*Exercise requirements*. Restate word for word the lines of the records below, starting at the line that contains "ATOM 61 O O" and ending at the line that contains "ATOM 86 N N", with both of those lines included and nothing else.

*Study material*.
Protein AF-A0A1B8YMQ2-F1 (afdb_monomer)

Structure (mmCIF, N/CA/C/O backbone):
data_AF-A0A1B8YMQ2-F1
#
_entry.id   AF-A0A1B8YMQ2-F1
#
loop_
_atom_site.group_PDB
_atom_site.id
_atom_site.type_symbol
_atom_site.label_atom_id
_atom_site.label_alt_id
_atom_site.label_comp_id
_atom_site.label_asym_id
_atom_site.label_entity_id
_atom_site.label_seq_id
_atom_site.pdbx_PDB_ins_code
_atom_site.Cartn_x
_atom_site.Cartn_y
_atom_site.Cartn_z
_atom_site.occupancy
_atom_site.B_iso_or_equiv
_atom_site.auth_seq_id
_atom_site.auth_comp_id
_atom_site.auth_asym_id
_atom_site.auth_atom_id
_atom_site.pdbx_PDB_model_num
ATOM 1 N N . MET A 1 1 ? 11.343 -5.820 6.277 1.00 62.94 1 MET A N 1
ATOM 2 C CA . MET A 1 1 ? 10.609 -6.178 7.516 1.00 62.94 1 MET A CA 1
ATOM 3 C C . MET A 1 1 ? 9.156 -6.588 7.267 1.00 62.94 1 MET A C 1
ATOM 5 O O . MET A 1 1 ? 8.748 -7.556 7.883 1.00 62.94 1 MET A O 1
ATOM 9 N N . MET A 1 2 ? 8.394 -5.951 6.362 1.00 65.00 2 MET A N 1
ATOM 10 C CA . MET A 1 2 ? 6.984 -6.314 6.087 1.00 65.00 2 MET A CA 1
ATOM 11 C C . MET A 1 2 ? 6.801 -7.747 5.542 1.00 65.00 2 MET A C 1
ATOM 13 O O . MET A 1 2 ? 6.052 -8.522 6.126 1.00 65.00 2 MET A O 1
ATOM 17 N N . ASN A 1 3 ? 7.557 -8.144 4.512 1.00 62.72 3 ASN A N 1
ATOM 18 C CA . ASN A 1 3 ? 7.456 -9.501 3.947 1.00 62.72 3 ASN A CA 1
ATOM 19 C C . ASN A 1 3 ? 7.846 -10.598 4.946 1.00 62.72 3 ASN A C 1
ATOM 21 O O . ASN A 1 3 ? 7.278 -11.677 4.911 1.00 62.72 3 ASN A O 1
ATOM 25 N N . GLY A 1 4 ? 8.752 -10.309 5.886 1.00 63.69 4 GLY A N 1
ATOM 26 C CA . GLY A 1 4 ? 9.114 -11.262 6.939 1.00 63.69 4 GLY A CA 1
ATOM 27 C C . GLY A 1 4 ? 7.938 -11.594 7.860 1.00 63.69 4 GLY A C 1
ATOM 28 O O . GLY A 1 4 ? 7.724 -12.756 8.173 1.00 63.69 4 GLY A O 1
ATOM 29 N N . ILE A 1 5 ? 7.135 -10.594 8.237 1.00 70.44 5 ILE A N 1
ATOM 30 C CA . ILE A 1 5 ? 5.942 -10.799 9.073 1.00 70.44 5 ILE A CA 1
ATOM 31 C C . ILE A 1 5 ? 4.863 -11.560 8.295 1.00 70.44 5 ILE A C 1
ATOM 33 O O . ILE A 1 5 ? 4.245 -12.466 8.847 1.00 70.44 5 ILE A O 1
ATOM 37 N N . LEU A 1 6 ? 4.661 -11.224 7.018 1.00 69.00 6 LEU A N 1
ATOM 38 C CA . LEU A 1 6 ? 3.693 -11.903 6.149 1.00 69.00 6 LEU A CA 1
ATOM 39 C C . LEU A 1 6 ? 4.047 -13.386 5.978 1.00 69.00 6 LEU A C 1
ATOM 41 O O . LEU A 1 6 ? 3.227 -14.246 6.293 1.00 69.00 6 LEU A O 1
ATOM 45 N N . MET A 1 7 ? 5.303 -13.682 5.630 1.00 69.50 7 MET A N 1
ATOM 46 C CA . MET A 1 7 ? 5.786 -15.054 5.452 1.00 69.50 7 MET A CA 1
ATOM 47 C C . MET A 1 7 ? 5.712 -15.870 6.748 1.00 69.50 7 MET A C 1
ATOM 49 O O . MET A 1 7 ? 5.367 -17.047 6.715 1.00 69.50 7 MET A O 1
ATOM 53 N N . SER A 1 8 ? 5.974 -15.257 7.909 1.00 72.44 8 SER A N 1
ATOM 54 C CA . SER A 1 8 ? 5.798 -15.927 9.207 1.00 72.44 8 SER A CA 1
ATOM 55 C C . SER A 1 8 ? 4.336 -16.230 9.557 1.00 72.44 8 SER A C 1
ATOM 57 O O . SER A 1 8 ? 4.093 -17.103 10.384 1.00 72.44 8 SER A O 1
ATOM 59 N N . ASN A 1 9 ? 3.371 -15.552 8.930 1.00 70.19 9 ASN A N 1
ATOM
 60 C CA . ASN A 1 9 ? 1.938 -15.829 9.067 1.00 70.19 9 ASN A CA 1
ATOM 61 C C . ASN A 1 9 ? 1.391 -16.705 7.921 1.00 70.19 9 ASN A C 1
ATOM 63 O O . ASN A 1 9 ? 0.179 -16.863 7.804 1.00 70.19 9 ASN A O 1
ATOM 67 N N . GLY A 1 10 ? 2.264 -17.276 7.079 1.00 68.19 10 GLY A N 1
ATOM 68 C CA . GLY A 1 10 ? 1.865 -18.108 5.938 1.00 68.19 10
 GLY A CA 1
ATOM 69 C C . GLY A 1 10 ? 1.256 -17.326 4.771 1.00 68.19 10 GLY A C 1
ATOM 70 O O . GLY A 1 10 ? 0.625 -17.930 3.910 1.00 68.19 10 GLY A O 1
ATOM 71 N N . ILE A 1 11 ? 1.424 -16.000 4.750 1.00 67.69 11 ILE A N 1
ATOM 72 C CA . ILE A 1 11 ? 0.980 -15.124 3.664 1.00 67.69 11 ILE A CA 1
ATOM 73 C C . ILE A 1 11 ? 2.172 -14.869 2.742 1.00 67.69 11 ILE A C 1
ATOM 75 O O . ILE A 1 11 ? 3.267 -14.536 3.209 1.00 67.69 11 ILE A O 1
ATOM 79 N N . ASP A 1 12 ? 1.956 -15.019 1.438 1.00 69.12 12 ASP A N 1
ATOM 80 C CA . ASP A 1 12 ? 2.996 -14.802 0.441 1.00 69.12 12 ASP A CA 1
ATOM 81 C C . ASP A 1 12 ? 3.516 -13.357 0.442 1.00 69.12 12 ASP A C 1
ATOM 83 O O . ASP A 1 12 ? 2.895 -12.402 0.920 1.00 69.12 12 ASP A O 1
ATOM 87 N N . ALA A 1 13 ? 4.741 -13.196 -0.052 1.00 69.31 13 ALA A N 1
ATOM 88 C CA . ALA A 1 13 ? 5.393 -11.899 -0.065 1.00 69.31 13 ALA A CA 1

---

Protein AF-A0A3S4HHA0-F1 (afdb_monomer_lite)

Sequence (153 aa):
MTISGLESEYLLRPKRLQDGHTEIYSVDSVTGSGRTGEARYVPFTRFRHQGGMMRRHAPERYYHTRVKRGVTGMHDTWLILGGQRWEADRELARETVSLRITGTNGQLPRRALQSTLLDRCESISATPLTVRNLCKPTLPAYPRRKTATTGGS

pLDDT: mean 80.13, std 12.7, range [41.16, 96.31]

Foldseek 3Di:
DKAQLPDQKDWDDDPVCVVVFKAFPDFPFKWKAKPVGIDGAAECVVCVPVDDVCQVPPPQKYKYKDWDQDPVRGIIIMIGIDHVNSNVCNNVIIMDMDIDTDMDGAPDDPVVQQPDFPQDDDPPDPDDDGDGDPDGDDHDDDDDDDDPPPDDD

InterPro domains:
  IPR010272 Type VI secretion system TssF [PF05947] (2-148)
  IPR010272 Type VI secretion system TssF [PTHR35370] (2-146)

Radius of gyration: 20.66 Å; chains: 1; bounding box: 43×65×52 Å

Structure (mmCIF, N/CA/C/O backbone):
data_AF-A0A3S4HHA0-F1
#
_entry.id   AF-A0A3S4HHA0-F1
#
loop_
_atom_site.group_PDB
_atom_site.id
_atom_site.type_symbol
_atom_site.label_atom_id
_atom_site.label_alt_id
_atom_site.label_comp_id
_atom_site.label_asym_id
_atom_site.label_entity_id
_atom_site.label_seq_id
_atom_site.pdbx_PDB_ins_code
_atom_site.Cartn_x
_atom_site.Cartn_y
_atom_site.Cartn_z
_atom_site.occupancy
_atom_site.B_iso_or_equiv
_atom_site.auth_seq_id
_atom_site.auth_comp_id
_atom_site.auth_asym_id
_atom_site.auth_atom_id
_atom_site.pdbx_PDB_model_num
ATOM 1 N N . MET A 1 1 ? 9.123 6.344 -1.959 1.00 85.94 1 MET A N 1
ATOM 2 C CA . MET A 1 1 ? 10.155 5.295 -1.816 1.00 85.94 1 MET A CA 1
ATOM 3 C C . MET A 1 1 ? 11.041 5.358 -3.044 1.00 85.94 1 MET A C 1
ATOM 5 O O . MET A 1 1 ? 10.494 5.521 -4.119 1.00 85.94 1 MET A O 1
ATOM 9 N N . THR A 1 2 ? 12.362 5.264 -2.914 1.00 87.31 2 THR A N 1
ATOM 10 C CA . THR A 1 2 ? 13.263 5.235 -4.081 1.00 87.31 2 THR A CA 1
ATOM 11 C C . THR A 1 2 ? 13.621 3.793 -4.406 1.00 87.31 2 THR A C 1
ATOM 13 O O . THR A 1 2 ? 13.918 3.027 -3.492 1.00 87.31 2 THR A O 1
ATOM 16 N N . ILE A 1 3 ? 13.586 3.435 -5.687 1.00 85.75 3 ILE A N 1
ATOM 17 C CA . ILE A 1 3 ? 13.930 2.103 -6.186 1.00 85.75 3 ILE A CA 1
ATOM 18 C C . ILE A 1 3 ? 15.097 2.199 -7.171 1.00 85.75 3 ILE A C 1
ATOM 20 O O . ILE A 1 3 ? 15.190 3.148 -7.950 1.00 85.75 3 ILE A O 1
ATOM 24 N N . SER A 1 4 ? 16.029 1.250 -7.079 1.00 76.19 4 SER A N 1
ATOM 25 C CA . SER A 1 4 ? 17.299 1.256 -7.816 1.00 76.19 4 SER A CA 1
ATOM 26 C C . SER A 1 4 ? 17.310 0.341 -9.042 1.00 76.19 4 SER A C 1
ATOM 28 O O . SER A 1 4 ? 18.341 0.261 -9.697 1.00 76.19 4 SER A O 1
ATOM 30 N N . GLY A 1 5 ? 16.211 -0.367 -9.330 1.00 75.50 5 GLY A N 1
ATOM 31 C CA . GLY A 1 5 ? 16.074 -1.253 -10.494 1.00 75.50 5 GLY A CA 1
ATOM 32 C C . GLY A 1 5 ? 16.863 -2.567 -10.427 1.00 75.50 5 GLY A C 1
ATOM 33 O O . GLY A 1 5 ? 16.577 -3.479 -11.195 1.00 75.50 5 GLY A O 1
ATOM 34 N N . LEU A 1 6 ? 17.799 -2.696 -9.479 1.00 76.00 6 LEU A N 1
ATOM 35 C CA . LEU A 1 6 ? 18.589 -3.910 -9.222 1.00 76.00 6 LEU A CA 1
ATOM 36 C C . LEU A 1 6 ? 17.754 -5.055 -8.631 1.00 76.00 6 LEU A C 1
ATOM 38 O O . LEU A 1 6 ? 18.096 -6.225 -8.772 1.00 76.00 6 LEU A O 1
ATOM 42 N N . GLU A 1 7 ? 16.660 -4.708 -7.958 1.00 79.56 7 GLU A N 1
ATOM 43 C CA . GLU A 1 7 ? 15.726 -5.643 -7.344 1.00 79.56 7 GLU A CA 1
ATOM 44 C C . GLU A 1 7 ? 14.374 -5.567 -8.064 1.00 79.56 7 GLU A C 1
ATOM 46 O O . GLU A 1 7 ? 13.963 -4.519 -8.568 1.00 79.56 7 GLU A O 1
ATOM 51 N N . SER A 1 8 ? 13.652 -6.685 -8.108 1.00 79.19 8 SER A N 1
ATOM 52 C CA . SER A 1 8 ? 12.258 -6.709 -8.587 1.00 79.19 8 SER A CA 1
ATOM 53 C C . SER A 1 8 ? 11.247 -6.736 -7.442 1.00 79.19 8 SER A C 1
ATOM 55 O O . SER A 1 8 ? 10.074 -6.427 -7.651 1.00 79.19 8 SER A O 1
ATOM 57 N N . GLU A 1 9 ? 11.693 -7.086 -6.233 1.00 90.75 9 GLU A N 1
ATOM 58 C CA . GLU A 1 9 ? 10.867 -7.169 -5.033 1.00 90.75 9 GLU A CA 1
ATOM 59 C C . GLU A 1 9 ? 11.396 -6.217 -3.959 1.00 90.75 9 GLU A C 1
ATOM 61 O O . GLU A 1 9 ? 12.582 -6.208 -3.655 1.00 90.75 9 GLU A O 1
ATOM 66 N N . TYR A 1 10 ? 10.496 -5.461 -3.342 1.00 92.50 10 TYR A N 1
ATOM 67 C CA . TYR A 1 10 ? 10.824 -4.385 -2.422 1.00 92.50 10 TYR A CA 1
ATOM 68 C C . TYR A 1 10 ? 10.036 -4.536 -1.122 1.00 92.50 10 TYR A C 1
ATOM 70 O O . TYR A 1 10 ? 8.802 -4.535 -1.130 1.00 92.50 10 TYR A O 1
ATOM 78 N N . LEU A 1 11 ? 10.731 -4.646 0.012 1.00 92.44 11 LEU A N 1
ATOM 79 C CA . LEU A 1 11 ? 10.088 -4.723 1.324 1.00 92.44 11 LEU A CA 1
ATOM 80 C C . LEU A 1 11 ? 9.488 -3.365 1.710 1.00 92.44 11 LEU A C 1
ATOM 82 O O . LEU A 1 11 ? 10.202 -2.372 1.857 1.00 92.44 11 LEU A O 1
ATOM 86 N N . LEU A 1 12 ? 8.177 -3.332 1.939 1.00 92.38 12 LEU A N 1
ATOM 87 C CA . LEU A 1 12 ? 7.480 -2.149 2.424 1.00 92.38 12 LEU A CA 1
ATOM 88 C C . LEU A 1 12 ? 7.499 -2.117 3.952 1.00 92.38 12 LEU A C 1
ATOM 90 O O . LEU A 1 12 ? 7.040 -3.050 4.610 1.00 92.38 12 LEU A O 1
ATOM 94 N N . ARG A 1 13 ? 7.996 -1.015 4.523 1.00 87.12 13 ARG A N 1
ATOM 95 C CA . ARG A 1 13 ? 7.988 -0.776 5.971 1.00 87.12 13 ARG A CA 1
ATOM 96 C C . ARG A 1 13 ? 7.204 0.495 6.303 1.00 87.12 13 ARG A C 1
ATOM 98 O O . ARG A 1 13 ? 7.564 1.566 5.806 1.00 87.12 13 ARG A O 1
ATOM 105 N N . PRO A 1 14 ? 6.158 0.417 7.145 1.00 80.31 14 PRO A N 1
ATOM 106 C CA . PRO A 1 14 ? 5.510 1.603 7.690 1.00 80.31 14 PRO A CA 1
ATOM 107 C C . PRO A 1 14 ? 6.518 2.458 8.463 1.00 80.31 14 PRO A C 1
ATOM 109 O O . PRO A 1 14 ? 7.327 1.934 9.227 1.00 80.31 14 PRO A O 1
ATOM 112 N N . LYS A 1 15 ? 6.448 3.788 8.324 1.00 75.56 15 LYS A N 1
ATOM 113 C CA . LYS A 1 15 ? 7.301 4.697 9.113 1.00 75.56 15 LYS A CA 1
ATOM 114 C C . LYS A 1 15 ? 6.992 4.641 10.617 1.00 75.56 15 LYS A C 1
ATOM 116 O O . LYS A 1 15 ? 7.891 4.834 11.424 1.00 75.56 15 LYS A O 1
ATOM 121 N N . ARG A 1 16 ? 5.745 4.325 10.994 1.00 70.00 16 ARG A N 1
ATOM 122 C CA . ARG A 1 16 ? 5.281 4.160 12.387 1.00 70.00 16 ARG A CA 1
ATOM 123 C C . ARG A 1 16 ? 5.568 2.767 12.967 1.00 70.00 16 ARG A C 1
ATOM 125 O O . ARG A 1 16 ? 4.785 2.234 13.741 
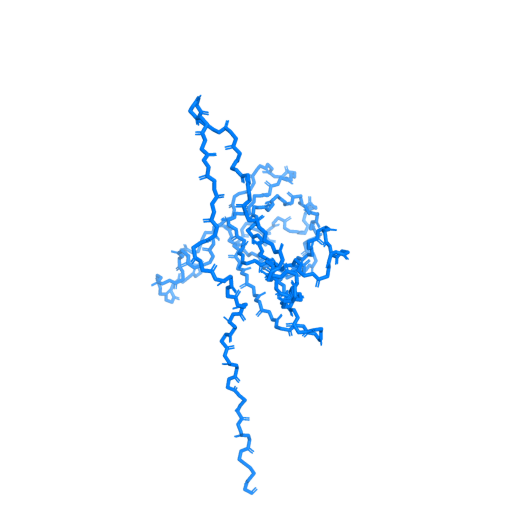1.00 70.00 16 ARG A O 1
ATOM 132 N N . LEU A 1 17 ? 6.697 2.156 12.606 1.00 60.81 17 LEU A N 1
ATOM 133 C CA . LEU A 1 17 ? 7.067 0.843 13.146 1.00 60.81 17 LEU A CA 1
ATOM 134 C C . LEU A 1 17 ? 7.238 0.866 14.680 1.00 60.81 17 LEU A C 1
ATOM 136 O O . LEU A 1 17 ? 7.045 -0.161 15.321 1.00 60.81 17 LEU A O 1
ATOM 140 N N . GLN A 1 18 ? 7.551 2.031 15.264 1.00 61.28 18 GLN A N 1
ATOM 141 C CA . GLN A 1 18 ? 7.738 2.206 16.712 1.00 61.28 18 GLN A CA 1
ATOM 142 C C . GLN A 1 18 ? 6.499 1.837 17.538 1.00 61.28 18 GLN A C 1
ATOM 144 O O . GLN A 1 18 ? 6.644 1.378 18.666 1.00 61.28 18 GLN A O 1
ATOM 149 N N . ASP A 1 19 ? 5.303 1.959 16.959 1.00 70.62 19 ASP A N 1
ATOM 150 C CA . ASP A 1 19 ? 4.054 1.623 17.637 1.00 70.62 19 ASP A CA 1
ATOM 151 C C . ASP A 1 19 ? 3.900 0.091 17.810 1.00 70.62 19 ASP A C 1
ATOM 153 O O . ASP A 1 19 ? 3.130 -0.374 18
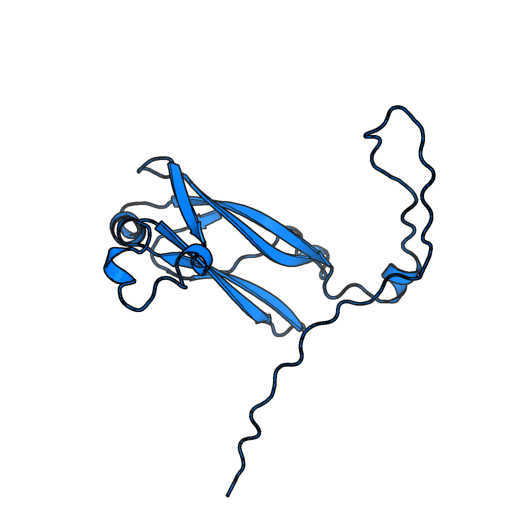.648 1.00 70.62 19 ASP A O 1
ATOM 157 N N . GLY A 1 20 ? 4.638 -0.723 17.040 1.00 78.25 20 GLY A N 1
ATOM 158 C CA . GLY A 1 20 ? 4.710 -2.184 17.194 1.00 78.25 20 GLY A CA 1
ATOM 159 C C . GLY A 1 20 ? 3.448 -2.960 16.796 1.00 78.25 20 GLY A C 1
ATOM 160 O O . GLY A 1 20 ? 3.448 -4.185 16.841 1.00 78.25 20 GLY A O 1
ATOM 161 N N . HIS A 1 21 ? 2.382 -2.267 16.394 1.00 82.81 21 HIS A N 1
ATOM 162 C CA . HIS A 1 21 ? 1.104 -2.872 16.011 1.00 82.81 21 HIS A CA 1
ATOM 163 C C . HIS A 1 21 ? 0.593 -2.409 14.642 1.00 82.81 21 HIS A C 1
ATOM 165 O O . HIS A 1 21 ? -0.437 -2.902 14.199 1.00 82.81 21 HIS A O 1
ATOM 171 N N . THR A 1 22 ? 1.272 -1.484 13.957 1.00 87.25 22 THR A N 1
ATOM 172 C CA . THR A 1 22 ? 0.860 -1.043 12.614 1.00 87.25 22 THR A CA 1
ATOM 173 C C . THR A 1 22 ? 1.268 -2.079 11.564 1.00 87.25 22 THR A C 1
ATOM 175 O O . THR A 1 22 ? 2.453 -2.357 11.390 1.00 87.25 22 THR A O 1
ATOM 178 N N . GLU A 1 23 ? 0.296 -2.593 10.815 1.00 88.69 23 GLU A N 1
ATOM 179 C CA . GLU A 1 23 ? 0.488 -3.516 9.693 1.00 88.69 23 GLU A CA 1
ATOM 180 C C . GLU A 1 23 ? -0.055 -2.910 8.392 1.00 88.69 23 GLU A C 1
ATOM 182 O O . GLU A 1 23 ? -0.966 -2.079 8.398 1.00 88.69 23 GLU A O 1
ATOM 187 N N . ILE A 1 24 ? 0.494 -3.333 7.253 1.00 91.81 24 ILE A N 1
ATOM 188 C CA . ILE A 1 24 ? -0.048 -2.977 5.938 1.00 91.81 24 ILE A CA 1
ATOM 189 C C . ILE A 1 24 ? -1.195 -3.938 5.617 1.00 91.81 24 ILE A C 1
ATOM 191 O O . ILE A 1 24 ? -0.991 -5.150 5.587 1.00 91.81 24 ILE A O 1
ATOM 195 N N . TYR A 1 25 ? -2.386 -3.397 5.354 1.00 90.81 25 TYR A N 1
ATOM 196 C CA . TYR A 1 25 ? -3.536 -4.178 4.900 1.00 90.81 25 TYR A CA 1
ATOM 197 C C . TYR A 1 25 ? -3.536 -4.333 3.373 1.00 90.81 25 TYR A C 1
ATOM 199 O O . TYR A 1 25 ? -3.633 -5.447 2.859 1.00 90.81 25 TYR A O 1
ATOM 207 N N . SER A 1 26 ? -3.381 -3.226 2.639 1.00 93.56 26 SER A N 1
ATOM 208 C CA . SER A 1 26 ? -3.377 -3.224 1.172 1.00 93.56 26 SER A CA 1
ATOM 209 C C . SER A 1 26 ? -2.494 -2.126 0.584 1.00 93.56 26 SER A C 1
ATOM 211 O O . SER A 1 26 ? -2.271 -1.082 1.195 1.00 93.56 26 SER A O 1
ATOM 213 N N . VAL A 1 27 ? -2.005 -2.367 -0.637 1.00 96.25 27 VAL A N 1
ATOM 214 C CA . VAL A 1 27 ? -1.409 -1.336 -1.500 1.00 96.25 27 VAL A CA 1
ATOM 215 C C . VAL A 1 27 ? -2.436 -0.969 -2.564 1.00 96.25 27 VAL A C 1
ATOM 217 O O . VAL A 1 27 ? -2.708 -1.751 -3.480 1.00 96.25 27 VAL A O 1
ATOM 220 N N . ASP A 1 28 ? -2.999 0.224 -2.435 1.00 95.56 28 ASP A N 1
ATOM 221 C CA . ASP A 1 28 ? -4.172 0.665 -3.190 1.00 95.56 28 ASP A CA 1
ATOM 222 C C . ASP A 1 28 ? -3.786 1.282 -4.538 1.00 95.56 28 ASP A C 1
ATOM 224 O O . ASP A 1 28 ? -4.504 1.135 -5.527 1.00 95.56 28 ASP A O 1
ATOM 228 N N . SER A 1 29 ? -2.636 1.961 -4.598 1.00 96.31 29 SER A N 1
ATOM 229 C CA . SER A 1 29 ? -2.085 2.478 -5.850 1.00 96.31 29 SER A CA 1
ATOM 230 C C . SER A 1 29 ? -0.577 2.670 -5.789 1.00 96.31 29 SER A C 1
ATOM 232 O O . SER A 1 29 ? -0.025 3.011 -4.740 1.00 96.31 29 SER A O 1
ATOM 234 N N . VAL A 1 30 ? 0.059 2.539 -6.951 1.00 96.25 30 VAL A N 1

*Response box*.
ATOM 61 O O . GLU A 1 9 ? 12.582 -6.208 -3.655 1.00 90.75 9 GLU A O 1
ATOM 66 N N . TYR A 1 10 ? 10.496 -5.461 -3.342 1.00 92.50 10 TYR A N 1
ATOM 67 C CA . TYR A 1 10 ? 10.824 -4.385 -2.422 1.00 92.50 10 TYR A CA 1
ATOM 68 C C . TYR A 1 10 ? 10.036 -4.536 -1.122 1.00 92.50 10 TYR A C 1
ATOM 70 O O . TYR A 1 10 ? 8.802 -4.535 -1.130 1.00 92.50 10 TYR A O 1
ATOM 78 N N . LEU A 1 11 ? 10.731 -4.646 0.012 1.00 92.44 11 LEU A N 1
ATOM 79 C CA . LEU A 1 11 ? 10.088 -4.723 1.324 1.00 92.44 11 LEU A CA 1
ATOM 80 C C . LEU A 1 11 ? 9.488 -3.365 1.710 1.00 92.44 11 LEU A C 1
ATOM 82 O O . LEU A 1 11 ? 10.202 -2.372 1.857 1.00 92.44 11 LEU A O 1
ATOM 86 N N . LEU A 1 12 ? 8.177 -3.332 1.939 1.00 92.38 12 LEU A N 1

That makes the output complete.